The Pentagon’s “independent” Defense Science Board Permanent Task Force on Nuclear Weapons Surety has completed a review of the Air Force’s efforts to improve the safety and proficiency of its nuclear bomber and missile units. The report comes three and a half years after the notorious incident at Minot Air Base where six nuclear cruise missiles were mistakenly loaded onto a B-52H bomber and flown across the United States.
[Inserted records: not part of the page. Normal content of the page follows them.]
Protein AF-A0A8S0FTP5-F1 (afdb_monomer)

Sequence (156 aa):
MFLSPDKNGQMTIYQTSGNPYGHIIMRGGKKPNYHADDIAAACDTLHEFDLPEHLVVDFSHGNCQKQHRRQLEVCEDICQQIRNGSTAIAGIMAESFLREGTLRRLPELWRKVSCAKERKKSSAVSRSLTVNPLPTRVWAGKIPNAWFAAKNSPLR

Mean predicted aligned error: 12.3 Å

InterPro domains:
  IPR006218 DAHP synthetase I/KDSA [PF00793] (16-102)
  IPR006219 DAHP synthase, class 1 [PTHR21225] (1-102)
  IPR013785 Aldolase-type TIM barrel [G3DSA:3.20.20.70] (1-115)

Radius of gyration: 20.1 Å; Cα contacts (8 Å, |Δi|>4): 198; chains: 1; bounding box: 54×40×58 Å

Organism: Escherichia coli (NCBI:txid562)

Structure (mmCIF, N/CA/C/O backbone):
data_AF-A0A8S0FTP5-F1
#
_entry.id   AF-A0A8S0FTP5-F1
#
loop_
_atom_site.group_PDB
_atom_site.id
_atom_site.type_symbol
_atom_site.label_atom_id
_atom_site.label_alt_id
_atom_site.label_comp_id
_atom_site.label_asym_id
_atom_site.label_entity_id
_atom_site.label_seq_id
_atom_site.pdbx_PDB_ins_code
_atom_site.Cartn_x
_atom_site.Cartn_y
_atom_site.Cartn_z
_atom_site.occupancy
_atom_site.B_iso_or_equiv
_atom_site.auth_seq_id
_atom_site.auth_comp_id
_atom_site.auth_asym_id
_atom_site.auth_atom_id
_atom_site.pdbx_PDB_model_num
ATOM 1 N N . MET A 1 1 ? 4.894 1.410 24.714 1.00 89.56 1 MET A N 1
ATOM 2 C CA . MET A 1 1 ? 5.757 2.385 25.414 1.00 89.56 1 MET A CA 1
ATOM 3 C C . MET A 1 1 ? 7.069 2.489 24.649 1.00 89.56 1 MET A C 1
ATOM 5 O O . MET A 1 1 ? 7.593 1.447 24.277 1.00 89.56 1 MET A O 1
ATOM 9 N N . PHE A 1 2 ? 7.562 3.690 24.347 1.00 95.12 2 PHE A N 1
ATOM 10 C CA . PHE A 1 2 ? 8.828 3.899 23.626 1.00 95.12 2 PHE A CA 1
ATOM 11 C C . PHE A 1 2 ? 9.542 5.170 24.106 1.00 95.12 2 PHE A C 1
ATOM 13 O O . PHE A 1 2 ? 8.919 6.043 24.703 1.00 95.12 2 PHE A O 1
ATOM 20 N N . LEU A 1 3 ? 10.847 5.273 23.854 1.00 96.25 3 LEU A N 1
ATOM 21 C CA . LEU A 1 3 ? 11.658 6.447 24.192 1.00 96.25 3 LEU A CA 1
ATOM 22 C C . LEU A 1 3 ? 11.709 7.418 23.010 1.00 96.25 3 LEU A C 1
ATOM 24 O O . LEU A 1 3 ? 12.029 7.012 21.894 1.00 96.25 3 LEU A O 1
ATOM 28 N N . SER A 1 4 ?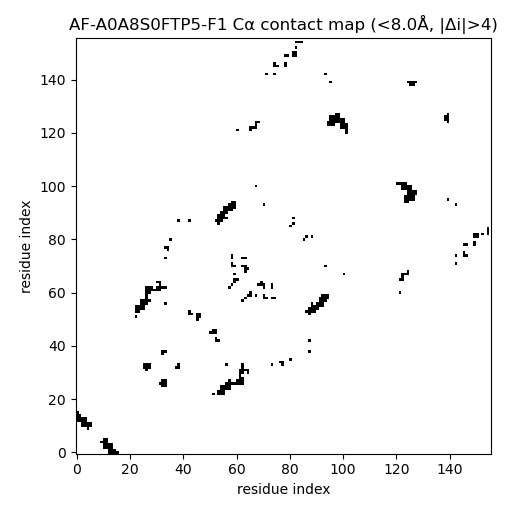 11.425 8.696 23.253 1.00 96.00 4 SER A N 1
ATOM 29 C CA . SER A 1 4 ? 11.532 9.760 22.248 1.00 96.00 4 SER A CA 1
ATOM 30 C C . SER A 1 4 ? 11.854 11.101 22.917 1.00 96.00 4 SER A C 1
ATOM 32 O O . SER A 1 4 ? 11.484 11.297 24.076 1.00 96.00 4 SER A O 1
ATOM 34 N N . PRO A 1 5 ? 12.523 12.041 22.226 1.00 96.12 5 PRO A N 1
ATOM 35 C CA . PRO A 1 5 ? 12.675 13.403 22.720 1.00 96.12 5 PRO A CA 1
ATOM 36 C C . PRO A 1 5 ? 11.317 14.085 22.924 1.00 96.12 5 PRO A C 1
ATOM 38 O O . PRO A 1 5 ? 10.383 13.873 22.143 1.00 96.12 5 PRO A O 1
ATOM 41 N N . ASP A 1 6 ? 11.210 14.910 23.961 1.00 94.00 6 ASP A N 1
ATOM 42 C CA . ASP A 1 6 ? 10.125 15.867 24.134 1.00 94.00 6 ASP A CA 1
ATOM 43 C C . ASP A 1 6 ? 1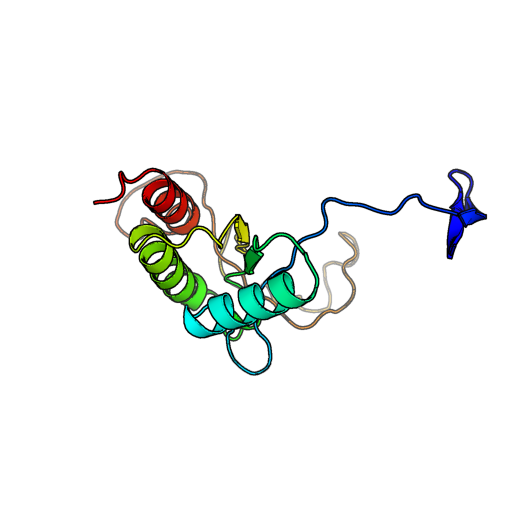0.318 17.114 23.259 1.00 94.00 6 ASP A C 1
ATOM 45 O O . ASP A 1 6 ? 11.283 17.237 22.500 1.00 94.00 6 ASP A O 1
ATOM 49 N N . LYS A 1 7 ? 9.378 18.059 23.350 1.00 93.94 7 LYS A N 1
ATOM 50 C CA . LYS A 1 7 ? 9.430 19.308 22.574 1.00 93.94 7 LYS A CA 1
ATOM 51 C C . LYS A 1 7 ? 10.654 20.175 22.905 1.00 93.94 7 LY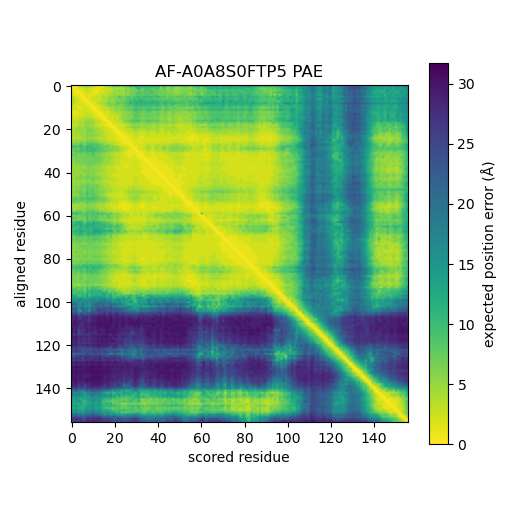S A C 1
ATOM 53 O O . LYS A 1 7 ? 10.996 21.043 22.109 1.00 93.94 7 LYS A O 1
ATOM 58 N N . ASN A 1 8 ? 11.309 19.925 24.038 1.00 94.75 8 ASN A N 1
ATOM 59 C CA . ASN A 1 8 ? 12.509 20.617 24.498 1.00 94.75 8 ASN A CA 1
ATOM 60 C C . ASN A 1 8 ? 13.792 19.808 24.226 1.00 94.75 8 ASN A C 1
ATOM 62 O O . ASN A 1 8 ? 14.879 20.238 24.606 1.00 94.75 8 ASN A O 1
ATOM 66 N N . GLY A 1 9 ? 13.685 18.645 23.573 1.00 94.88 9 GLY A N 1
ATOM 67 C CA . GLY A 1 9 ? 14.808 17.772 23.237 1.00 94.88 9 GLY A CA 1
ATOM 68 C C . GLY A 1 9 ? 15.255 16.830 24.359 1.00 94.88 9 GLY A C 1
ATOM 69 O O . GLY A 1 9 ? 16.268 16.151 24.198 1.00 94.88 9 GLY A O 1
ATOM 70 N N . GLN A 1 10 ? 14.530 16.749 25.476 1.00 94.94 10 GLN A N 1
ATOM 71 C CA . GLN A 1 10 ? 14.847 15.839 26.577 1.00 94.94 10 GLN A CA 1
ATOM 72 C C . GLN A 1 10 ? 14.258 14.451 26.331 1.00 94.94 10 GLN A C 1
ATOM 74 O O . GLN A 1 10 ? 13.103 14.306 25.930 1.00 94.94 10 GLN A O 1
ATOM 79 N N . MET A 1 11 ? 15.038 13.404 26.597 1.00 95.88 11 MET A N 1
ATOM 80 C CA . MET A 1 11 ? 14.576 12.029 26.410 1.00 95.88 11 MET A CA 1
ATOM 81 C C . MET A 1 11 ? 13.486 11.669 27.418 1.00 95.88 11 MET A C 1
ATOM 83 O O . MET A 1 11 ? 13.711 11.704 28.623 1.00 95.88 11 MET A O 1
ATOM 87 N N . THR A 1 12 ? 12.318 11.283 26.906 1.00 94.88 12 THR A N 1
ATOM 88 C CA . THR A 1 12 ? 11.136 10.945 27.704 1.00 94.88 12 THR A CA 1
ATOM 89 C C . THR A 1 12 ? 10.538 9.614 27.248 1.00 94.88 12 THR A C 1
ATOM 91 O O . THR A 1 12 ? 10.678 9.200 26.093 1.00 94.88 12 THR A O 1
ATOM 94 N N . ILE A 1 13 ? 9.871 8.922 28.172 1.00 96.00 13 ILE A N 1
ATOM 95 C CA . ILE A 1 13 ? 9.110 7.705 27.890 1.00 96.00 13 ILE A CA 1
ATOM 96 C C . ILE A 1 13 ? 7.688 8.095 27.471 1.00 96.00 13 ILE A C 1
ATOM 98 O O . ILE A 1 13 ? 6.946 8.685 28.251 1.00 96.00 13 ILE A O 1
ATOM 102 N N . TYR A 1 14 ? 7.298 7.724 26.253 1.00 94.88 14 TYR A N 1
ATOM 103 C CA . TYR A 1 14 ? 5.952 7.921 25.724 1.00 94.88 14 TYR A CA 1
ATOM 104 C C . TYR A 1 14 ? 5.135 6.630 25.773 1.00 94.88 14 TYR A C 1
ATOM 106 O O . TYR A 1 14 ? 5.577 5.553 25.353 1.00 94.88 14 TYR A O 1
ATOM 114 N N . GLN A 1 15 ? 3.891 6.761 26.223 1.00 94.94 15 GLN A N 1
ATOM 115 C CA . GLN A 1 15 ? 2.848 5.756 26.072 1.00 94.94 15 GLN A CA 1
ATOM 116 C C . GLN A 1 15 ? 1.769 6.321 25.149 1.00 94.94 15 GLN A C 1
ATOM 118 O O . GLN A 1 15 ? 1.227 7.391 25.402 1.00 94.94 15 GLN A O 1
ATOM 123 N N . THR A 1 16 ? 1.490 5.618 24.054 1.00 93.81 16 THR A N 1
ATOM 124 C CA . THR A 1 16 ? 0.457 5.997 23.087 1.00 93.81 16 THR A CA 1
ATOM 125 C C . THR A 1 16 ? -0.745 5.074 23.217 1.00 93.81 16 THR A C 1
ATOM 127 O O . THR A 1 16 ? -0.610 3.918 23.614 1.00 93.81 16 THR A O 1
ATOM 130 N N . SER A 1 17 ? -1.915 5.581 22.838 1.00 93.12 17 SER A N 1
ATOM 131 C CA . SER A 1 17 ? -3.163 4.816 22.741 1.00 93.12 17 SER A CA 1
ATOM 132 C C . SER A 1 17 ? -3.233 3.910 21.505 1.00 93.12 17 SER A C 1
ATOM 134 O O . SER A 1 17 ? -4.210 3.194 21.329 1.00 93.12 17 SER A O 1
ATOM 136 N N . GLY A 1 18 ? -2.224 3.962 20.629 1.00 91.00 18 GLY A N 1
ATOM 137 C CA . GLY A 1 18 ? -2.286 3.378 19.288 1.00 91.00 18 GLY A CA 1
ATOM 138 C C . GLY A 1 18 ? -3.017 4.275 18.281 1.00 91.00 18 GLY A C 1
ATOM 139 O O . GLY A 1 18 ? -3.664 5.256 18.650 1.00 91.00 18 GLY A O 1
ATOM 140 N N . ASN A 1 19 ? -2.865 3.955 16.994 1.00 92.19 19 ASN A N 1
ATOM 141 C CA . ASN A 1 19 ? -3.567 4.612 15.891 1.00 92.19 19 ASN A CA 1
ATOM 142 C C . ASN A 1 19 ? -4.498 3.587 15.216 1.00 92.19 19 ASN A C 1
ATOM 144 O O . ASN A 1 19 ? -3.977 2.678 14.567 1.00 92.19 19 ASN A O 1
ATOM 148 N N . PRO A 1 20 ? -5.833 3.724 15.331 1.00 88.44 20 PRO A N 1
ATOM 149 C CA . PRO A 1 20 ? -6.774 2.783 14.723 1.00 88.44 20 PRO A CA 1
ATOM 150 C C . PRO A 1 20 ? -6.895 2.945 13.199 1.00 88.44 20 PRO A C 1
ATOM 152 O O . PRO A 1 20 ? -7.460 2.087 12.538 1.00 88.44 20 PRO A O 1
ATOM 155 N N . TYR A 1 21 ? -6.351 4.020 12.618 1.00 88.56 21 TYR A N 1
ATOM 156 C CA . TYR A 1 21 ? -6.461 4.336 11.188 1.00 88.56 21 TYR A CA 1
ATOM 157 C C . TYR A 1 21 ? -5.287 3.793 10.353 1.00 88.56 21 TYR A C 1
ATOM 159 O O . TYR A 1 21 ? -4.912 4.369 9.326 1.00 88.56 21 TYR A O 1
ATOM 167 N N . GLY A 1 22 ? -4.652 2.718 10.825 1.00 90.00 22 GLY A N 1
ATOM 168 C CA . GLY A 1 22 ? -3.618 2.012 10.072 1.00 90.00 22 GLY A CA 1
ATOM 169 C C . GLY A 1 22 ? -4.204 1.329 8.836 1.00 90.00 22 GLY A C 1
ATOM 170 O O . GLY A 1 22 ? -5.320 0.828 8.870 1.00 90.00 22 GLY A O 1
ATOM 171 N N . HIS A 1 23 ? -3.447 1.308 7.743 1.00 91.94 23 HIS A N 1
ATOM 172 C CA . HIS A 1 23 ? -3.810 0.594 6.520 1.00 91.94 23 HIS A CA 1
ATOM 173 C C . HIS A 1 23 ? -2.555 0.042 5.850 1.00 91.94 23 HIS A C 1
ATOM 175 O O . HIS A 1 23 ? -1.440 0.520 6.090 1.00 91.94 23 HIS A O 1
ATOM 181 N N . ILE A 1 24 ? -2.738 -0.962 4.996 1.00 93.88 24 ILE A N 1
ATOM 182 C CA . ILE A 1 24 ? -1.637 -1.579 4.261 1.00 93.88 24 ILE A CA 1
ATOM 183 C C . ILE A 1 24 ? -1.388 -0.859 2.933 1.00 93.88 24 ILE A C 1
ATOM 185 O O . ILE A 1 24 ? -2.307 -0.328 2.303 1.00 93.88 24 ILE A O 1
ATOM 189 N N . ILE A 1 25 ? -0.124 -0.862 2.501 1.00 95.00 25 ILE A N 1
ATOM 190 C CA . ILE A 1 25 ? 0.290 -0.328 1.201 1.00 95.00 25 ILE A CA 1
ATOM 191 C C . ILE A 1 25 ? 0.940 -1.446 0.382 1.00 95.00 25 ILE A C 1
ATOM 193 O O . ILE A 1 25 ? 2.030 -1.925 0.711 1.00 95.00 25 ILE A O 1
ATOM 197 N N . MET A 1 26 ? 0.296 -1.821 -0.719 1.00 94.88 26 MET A N 1
ATOM 198 C CA . MET A 1 26 ? 0.795 -2.785 -1.698 1.00 94.88 26 MET A CA 1
ATOM 199 C C . MET A 1 26 ? 1.797 -2.085 -2.621 1.00 94.88 26 MET A C 1
ATOM 201 O O . MET A 1 26 ? 1.411 -1.384 -3.553 1.00 94.88 26 MET A O 1
ATOM 205 N N . ARG A 1 27 ? 3.097 -2.225 -2.332 1.00 94.31 27 ARG A N 1
ATOM 206 C CA . ARG A 1 27 ? 4.195 -1.487 -3.004 1.00 94.31 27 ARG A CA 1
ATOM 207 C C . ARG A 1 27 ? 5.200 -2.346 -3.779 1.00 94.31 27 ARG A C 1
ATOM 209 O O . ARG A 1 27 ? 6.273 -1.873 -4.177 1.00 94.31 27 ARG A O 1
ATOM 216 N N . GLY A 1 28 ? 4.880 -3.621 -3.950 1.00 89.81 28 GLY A N 1
ATOM 217 C CA . GLY A 1 28 ? 5.713 -4.628 -4.589 1.00 89.81 28 GLY A CA 1
ATOM 218 C C . GLY A 1 28 ? 6.913 -5.069 -3.750 1.00 89.81 28 GLY A C 1
ATOM 219 O O . GLY A 1 28 ? 7.320 -4.433 -2.775 1.00 89.81 28 GLY A O 1
ATOM 220 N N . GLY A 1 29 ? 7.514 -6.182 -4.161 1.00 90.06 29 GLY A N 1
ATOM 221 C CA . GLY A 1 29 ? 8.712 -6.753 -3.552 1.00 90.06 29 GLY A CA 1
ATOM 222 C C . GLY A 1 29 ? 9.671 -7.265 -4.620 1.00 90.06 29 GLY A C 1
ATOM 223 O O . GLY A 1 29 ? 10.126 -6.509 -5.477 1.00 90.06 29 GLY A O 1
ATOM 224 N N . LYS A 1 30 ? 9.980 -8.567 -4.583 1.00 88.38 30 LYS A N 1
ATOM 225 C CA . LYS A 1 30 ? 10.699 -9.239 -5.684 1.00 88.38 30 LYS A CA 1
ATOM 226 C C . LYS A 1 30 ? 9.852 -9.292 -6.959 1.00 88.38 30 LYS A C 1
ATOM 228 O O . LYS A 1 30 ? 10.391 -9.186 -8.056 1.00 88.38 30 LYS A O 1
ATOM 233 N N . LYS A 1 31 ? 8.542 -9.460 -6.790 1.00 91.06 31 LYS A N 1
ATOM 234 C CA . LYS A 1 31 ? 7.526 -9.391 -7.839 1.00 91.06 31 LYS A CA 1
ATOM 235 C C . LYS A 1 31 ? 6.554 -8.244 -7.515 1.00 91.06 31 LYS A C 1
ATOM 237 O O . LYS A 1 31 ? 6.458 -7.875 -6.336 1.00 91.06 31 LYS A O 1
ATOM 242 N N . PRO A 1 32 ? 5.896 -7.653 -8.523 1.00 93.75 32 PRO A N 1
ATOM 243 C CA . PRO A 1 32 ? 4.754 -6.774 -8.296 1.00 93.75 32 PRO A CA 1
ATOM 244 C C . PRO A 1 32 ? 3.651 -7.499 -7.518 1.00 93.75 32 PRO A C 1
ATOM 246 O O . PRO A 1 32 ? 3.553 -8.716 -7.631 1.00 93.75 32 PRO A O 1
ATOM 249 N N . ASN A 1 33 ? 2.876 -6.763 -6.723 1.00 95.12 33 ASN A N 1
ATOM 250 C CA . ASN A 1 33 ? 1.794 -7.307 -5.896 1.00 95.12 33 ASN A CA 1
ATOM 251 C C . ASN A 1 33 ? 0.502 -6.480 -6.013 1.00 95.12 33 ASN A C 1
ATOM 253 O O . ASN A 1 33 ? -0.141 -6.164 -5.017 1.00 95.12 33 ASN A O 1
ATOM 257 N N . TYR A 1 34 ? 0.178 -6.041 -7.227 1.00 93.69 34 TYR A N 1
ATOM 258 C CA . TYR A 1 34 ? -0.995 -5.205 -7.501 1.00 93.69 34 TYR A CA 1
ATOM 259 C C . TYR A 1 34 ? -2.097 -5.949 -8.268 1.00 93.69 34 TYR A C 1
ATOM 261 O O . TYR A 1 34 ? -3.143 -5.360 -8.531 1.00 93.69 34 TYR A O 1
ATOM 269 N N . HIS A 1 35 ? -1.865 -7.206 -8.656 1.00 94.31 35 HIS A N 1
ATOM 270 C CA . HIS A 1 35 ? -2.839 -7.988 -9.410 1.00 94.31 35 HIS A CA 1
ATOM 271 C C . HIS A 1 35 ? -4.025 -8.379 -8.520 1.00 94.31 35 HIS A C 1
ATOM 273 O O . HIS A 1 35 ? -3.905 -8.407 -7.295 1.00 94.31 35 HIS A O 1
ATOM 279 N N . ALA A 1 36 ? -5.164 -8.699 -9.136 1.00 93.19 36 ALA A N 1
ATOM 280 C CA . ALA A 1 36 ? -6.391 -9.026 -8.410 1.00 93.19 36 ALA A CA 1
ATOM 281 C C . ALA A 1 36 ? -6.195 -10.168 -7.392 1.00 93.19 36 ALA A C 1
ATOM 283 O O . ALA A 1 36 ? -6.650 -10.045 -6.259 1.00 93.19 36 ALA A O 1
ATOM 284 N N . ASP A 1 37 ? -5.448 -11.215 -7.761 1.00 94.19 37 ASP A N 1
ATOM 285 C CA . ASP A 1 37 ? -5.151 -12.350 -6.875 1.00 94.19 37 ASP A CA 1
ATOM 286 C C . ASP A 1 37 ? -4.295 -11.936 -5.666 1.00 94.19 37 ASP A C 1
ATOM 288 O O . ASP A 1 37 ? -4.526 -12.394 -4.548 1.00 94.19 37 ASP A O 1
ATOM 292 N N . ASP A 1 38 ? -3.330 -11.030 -5.866 1.00 95.06 38 ASP A N 1
ATOM 293 C CA . ASP A 1 38 ? -2.480 -10.518 -4.785 1.00 95.06 38 ASP A CA 1
ATOM 294 C C . ASP A 1 38 ? -3.284 -9.649 -3.807 1.00 95.06 38 ASP A C 1
ATOM 296 O O . ASP A 1 38 ? -3.037 -9.660 -2.600 1.00 95.06 38 ASP A O 1
ATOM 300 N N . ILE A 1 39 ? -4.237 -8.875 -4.333 1.00 94.12 39 ILE A N 1
ATOM 301 C CA . ILE A 1 39 ? -5.142 -8.033 -3.547 1.00 94.12 39 ILE A CA 1
ATOM 302 C C . ILE A 1 39 ? -6.122 -8.901 -2.762 1.00 94.12 39 ILE A C 1
ATO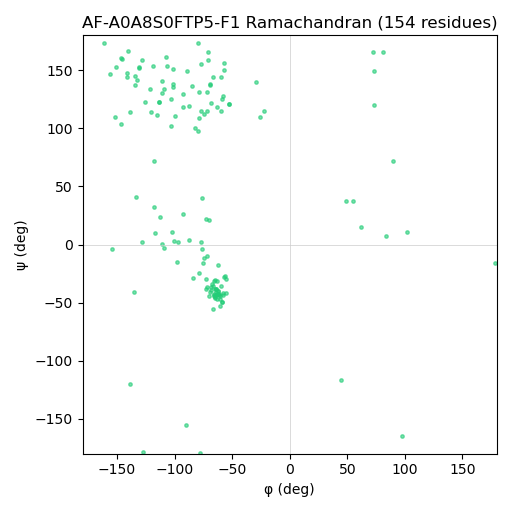M 304 O O . ILE A 1 39 ? -6.291 -8.662 -1.571 1.00 94.12 39 ILE A O 1
ATOM 308 N N . ALA A 1 40 ? -6.702 -9.926 -3.390 1.00 93.62 40 ALA A N 1
ATOM 309 C CA . ALA A 1 40 ? -7.577 -10.883 -2.721 1.00 93.62 40 ALA A CA 1
ATOM 310 C C . ALA A 1 40 ? -6.844 -11.594 -1.576 1.00 93.62 40 ALA A C 1
ATOM 312 O O . ALA A 1 40 ? -7.303 -11.541 -0.443 1.00 93.62 40 ALA A O 1
ATOM 313 N N . ALA A 1 41 ? -5.640 -12.121 -1.824 1.00 94.81 41 ALA A N 1
ATOM 314 C CA . ALA A 1 41 ? -4.837 -12.765 -0.783 1.00 94.81 41 ALA A CA 1
ATOM 315 C C . ALA A 1 41 ? -4.488 -11.814 0.381 1.00 94.81 41 ALA A C 1
ATOM 317 O O . ALA A 1 41 ? -4.435 -12.224 1.544 1.00 94.81 41 ALA A O 1
ATOM 318 N N . ALA A 1 42 ? -4.247 -10.531 0.089 1.00 94.44 42 ALA A N 1
ATOM 319 C CA . ALA A 1 42 ? -4.017 -9.526 1.121 1.00 94.44 42 ALA A CA 1
ATOM 320 C C . ALA A 1 42 ? -5.287 -9.232 1.935 1.00 94.44 42 ALA A C 1
ATOM 322 O O . ALA A 1 42 ? -5.198 -9.096 3.154 1.00 94.44 42 ALA A O 1
ATOM 323 N N . CYS A 1 43 ? -6.450 -9.154 1.285 1.00 94.44 43 CYS A N 1
ATOM 324 C CA . CYS A 1 43 ? -7.745 -9.006 1.947 1.00 94.44 43 CYS A CA 1
ATOM 325 C C . CYS A 1 43 ? -8.080 -10.220 2.817 1.00 94.44 43 CYS A C 1
ATOM 327 O O . CYS A 1 43 ? -8.446 -10.023 3.969 1.00 94.44 43 CYS A O 1
ATOM 329 N N . ASP A 1 44 ? -7.851 -11.441 2.332 1.00 94.88 44 ASP A N 1
ATOM 330 C CA . ASP A 1 44 ? -8.047 -12.671 3.109 1.00 94.88 44 ASP A CA 1
ATOM 331 C C . ASP A 1 44 ? -7.186 -12.657 4.378 1.00 94.88 44 ASP A C 1
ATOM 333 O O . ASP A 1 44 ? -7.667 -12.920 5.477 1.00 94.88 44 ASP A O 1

The report, Independent Assessment of the Air Force Nuclear Enterprise, finds progress has been made but also identifies some serious issues that still need to be fixed. Some of them are surprising.

Inspections Gone Amok

The most important finding is probably that the nuclear inspection system following Minot has gone amok and in some cases become counterproductive. The number and scope of inspections were increased in response to the incident, but now they have become so frequent and widely applied that nuclear units have neither the time nor resources to correct the deficiencies that are actually identified. Instead the inspection system needs to be limited and focused on where the problems are.

It is natural that leadership will want to demonstrate rigorous efforts to correct deficiencies after a serious incident like Minot by beefing up inspections and exercises as proof that they’re taking things seriously. But this has resulted in a continuous and across-the-board level of inspections and exercise activity that part of the Air Force leadership sees as needed “until a zero-defect culture can be reestablished.”

In reality there has probably never been a zero-defect situation and, when overdone, the high level of inspections and exercises lead to an unrealistic zero-risk mindset. In other words, the leadership needs to cultivate a realistic inspection culture that is focused on detecting and correcting defects rather than expecting to eliminate them.

Over-focus on zero-defect can create distrust in the lower ranks that the leadership doesn’t trust them to perform professionally. This is, the DSB report bluntly concludes, “creating a leadership mindset where satisfying a Nuclear Surety Inspection team, for example, can supplant, or at least compete with, focus on readiness to perform the assigned nuclear mission.”

And nuclear inspection excess combined with multiple over-laying agencies and organizations can create bizarre situations such as in the case of inspections of Munitions Support Squadrons (MUNSSs) in Europe where it is not uncommon to have 80-90 inspectors examining a unit with a total manning of less than 150 personnel.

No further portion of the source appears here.